-------- Material provided
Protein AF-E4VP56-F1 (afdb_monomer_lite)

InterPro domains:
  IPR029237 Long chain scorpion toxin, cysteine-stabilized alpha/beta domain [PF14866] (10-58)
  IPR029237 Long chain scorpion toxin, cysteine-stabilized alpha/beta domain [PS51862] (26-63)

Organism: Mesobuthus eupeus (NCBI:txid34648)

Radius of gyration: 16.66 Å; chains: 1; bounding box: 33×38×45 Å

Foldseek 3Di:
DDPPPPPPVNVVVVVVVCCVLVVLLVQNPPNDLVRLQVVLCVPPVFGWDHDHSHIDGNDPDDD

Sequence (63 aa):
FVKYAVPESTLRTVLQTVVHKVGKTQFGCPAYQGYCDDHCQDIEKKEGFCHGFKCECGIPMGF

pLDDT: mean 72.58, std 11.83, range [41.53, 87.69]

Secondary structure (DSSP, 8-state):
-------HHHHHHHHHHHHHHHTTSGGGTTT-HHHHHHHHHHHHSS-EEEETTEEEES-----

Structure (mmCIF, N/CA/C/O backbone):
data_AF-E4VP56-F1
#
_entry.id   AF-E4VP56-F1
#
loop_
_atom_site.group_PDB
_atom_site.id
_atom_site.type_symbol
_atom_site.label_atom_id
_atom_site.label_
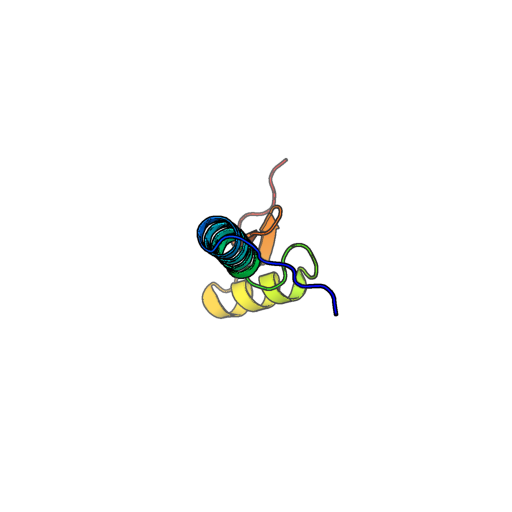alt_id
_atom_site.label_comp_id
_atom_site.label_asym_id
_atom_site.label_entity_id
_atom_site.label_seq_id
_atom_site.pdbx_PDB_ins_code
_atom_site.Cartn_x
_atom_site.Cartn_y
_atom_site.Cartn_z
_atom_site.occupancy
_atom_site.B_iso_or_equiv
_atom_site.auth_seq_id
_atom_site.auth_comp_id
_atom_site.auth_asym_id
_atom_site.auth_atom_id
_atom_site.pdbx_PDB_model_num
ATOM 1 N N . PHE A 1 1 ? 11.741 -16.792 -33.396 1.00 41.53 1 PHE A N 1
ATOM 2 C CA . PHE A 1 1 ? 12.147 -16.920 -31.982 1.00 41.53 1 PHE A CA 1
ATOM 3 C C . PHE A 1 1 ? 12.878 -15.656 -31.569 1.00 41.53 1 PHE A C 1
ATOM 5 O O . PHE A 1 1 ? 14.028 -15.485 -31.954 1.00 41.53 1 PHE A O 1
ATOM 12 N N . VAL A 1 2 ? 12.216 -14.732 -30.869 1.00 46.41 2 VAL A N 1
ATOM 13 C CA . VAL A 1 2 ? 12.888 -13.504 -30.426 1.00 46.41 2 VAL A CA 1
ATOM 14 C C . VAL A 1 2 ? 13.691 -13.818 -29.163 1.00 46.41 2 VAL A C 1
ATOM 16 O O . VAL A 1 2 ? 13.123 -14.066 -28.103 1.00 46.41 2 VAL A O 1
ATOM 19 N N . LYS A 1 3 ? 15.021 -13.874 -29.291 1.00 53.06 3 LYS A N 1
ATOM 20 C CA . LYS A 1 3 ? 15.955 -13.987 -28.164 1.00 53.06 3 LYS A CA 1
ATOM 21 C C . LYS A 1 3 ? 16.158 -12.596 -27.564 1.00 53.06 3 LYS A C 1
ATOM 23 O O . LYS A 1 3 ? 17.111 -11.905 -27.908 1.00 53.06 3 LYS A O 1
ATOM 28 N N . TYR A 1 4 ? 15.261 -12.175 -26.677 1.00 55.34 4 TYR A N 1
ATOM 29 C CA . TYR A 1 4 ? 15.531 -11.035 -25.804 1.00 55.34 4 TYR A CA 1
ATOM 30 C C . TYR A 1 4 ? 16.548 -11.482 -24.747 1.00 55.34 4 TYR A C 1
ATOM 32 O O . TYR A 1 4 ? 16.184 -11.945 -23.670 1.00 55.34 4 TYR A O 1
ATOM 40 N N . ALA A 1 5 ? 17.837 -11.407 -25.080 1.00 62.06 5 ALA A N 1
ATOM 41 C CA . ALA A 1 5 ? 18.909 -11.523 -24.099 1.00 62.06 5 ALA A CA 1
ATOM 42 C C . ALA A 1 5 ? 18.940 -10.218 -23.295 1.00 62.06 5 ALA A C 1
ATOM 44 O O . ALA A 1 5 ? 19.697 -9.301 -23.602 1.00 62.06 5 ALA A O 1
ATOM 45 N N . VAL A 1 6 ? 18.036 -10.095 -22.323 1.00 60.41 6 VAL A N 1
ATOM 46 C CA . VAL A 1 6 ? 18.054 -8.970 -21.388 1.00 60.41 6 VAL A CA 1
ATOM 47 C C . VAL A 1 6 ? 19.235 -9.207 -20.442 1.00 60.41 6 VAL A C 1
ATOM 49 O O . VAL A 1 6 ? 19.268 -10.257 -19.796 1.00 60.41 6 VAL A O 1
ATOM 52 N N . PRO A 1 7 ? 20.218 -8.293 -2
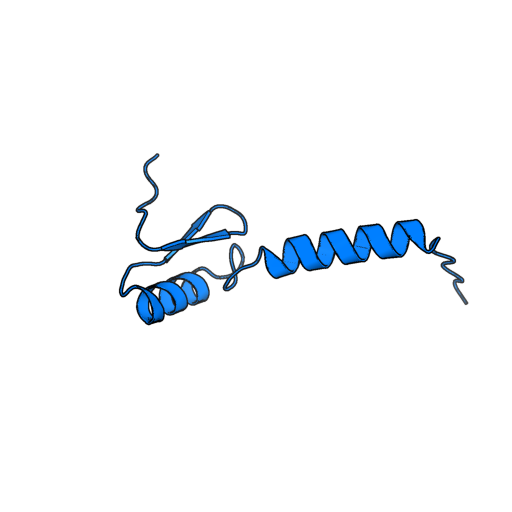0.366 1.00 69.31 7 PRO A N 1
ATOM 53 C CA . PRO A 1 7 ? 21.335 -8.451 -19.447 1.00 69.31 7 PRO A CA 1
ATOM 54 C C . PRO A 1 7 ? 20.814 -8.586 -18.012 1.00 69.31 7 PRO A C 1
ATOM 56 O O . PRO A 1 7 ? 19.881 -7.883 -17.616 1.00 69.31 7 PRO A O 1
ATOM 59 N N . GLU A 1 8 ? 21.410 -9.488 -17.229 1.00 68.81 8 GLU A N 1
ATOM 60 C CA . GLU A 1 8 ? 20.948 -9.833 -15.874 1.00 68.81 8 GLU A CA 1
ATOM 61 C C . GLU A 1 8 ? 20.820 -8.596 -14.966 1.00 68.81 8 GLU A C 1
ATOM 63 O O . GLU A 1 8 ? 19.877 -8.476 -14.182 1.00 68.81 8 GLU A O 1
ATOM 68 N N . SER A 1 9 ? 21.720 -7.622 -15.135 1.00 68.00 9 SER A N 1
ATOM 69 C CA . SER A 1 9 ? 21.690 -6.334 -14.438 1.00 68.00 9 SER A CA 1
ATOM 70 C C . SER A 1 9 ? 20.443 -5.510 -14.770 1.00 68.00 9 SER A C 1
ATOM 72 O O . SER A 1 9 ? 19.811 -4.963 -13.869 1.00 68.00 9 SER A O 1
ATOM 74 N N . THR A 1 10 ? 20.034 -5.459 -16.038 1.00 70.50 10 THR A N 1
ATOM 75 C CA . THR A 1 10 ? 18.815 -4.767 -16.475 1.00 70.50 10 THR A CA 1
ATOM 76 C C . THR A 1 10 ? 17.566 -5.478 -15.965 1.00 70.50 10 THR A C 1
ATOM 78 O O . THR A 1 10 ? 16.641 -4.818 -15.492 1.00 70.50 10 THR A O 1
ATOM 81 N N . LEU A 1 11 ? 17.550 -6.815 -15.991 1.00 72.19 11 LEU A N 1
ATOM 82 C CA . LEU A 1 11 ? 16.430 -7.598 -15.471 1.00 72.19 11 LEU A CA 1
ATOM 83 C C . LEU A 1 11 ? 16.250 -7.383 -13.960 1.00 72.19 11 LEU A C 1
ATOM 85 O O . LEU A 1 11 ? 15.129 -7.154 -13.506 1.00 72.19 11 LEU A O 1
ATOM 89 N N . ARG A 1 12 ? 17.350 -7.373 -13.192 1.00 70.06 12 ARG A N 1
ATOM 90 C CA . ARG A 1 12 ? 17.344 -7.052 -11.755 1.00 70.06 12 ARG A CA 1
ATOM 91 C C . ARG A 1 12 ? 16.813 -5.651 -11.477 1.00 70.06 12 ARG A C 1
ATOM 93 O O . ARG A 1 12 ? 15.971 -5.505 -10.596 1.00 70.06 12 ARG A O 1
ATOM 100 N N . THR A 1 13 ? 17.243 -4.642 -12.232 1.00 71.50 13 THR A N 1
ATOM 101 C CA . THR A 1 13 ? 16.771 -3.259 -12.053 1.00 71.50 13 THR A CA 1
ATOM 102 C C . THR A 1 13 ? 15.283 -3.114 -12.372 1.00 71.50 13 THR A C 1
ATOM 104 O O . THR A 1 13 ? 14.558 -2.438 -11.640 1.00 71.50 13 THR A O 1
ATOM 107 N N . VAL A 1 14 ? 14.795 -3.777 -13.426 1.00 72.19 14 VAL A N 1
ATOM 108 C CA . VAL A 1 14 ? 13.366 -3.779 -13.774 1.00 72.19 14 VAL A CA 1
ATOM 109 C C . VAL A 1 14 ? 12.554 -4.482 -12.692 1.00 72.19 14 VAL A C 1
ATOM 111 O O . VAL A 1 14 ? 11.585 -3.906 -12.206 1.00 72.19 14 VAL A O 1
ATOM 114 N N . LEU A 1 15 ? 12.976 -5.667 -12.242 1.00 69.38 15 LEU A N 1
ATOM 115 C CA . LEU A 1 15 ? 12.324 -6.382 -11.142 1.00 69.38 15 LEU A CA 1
----------------
• Instructions to follow
Each line in the entries above that includes the string "stabilized" adds to the count; state that count only.

• Answer section
2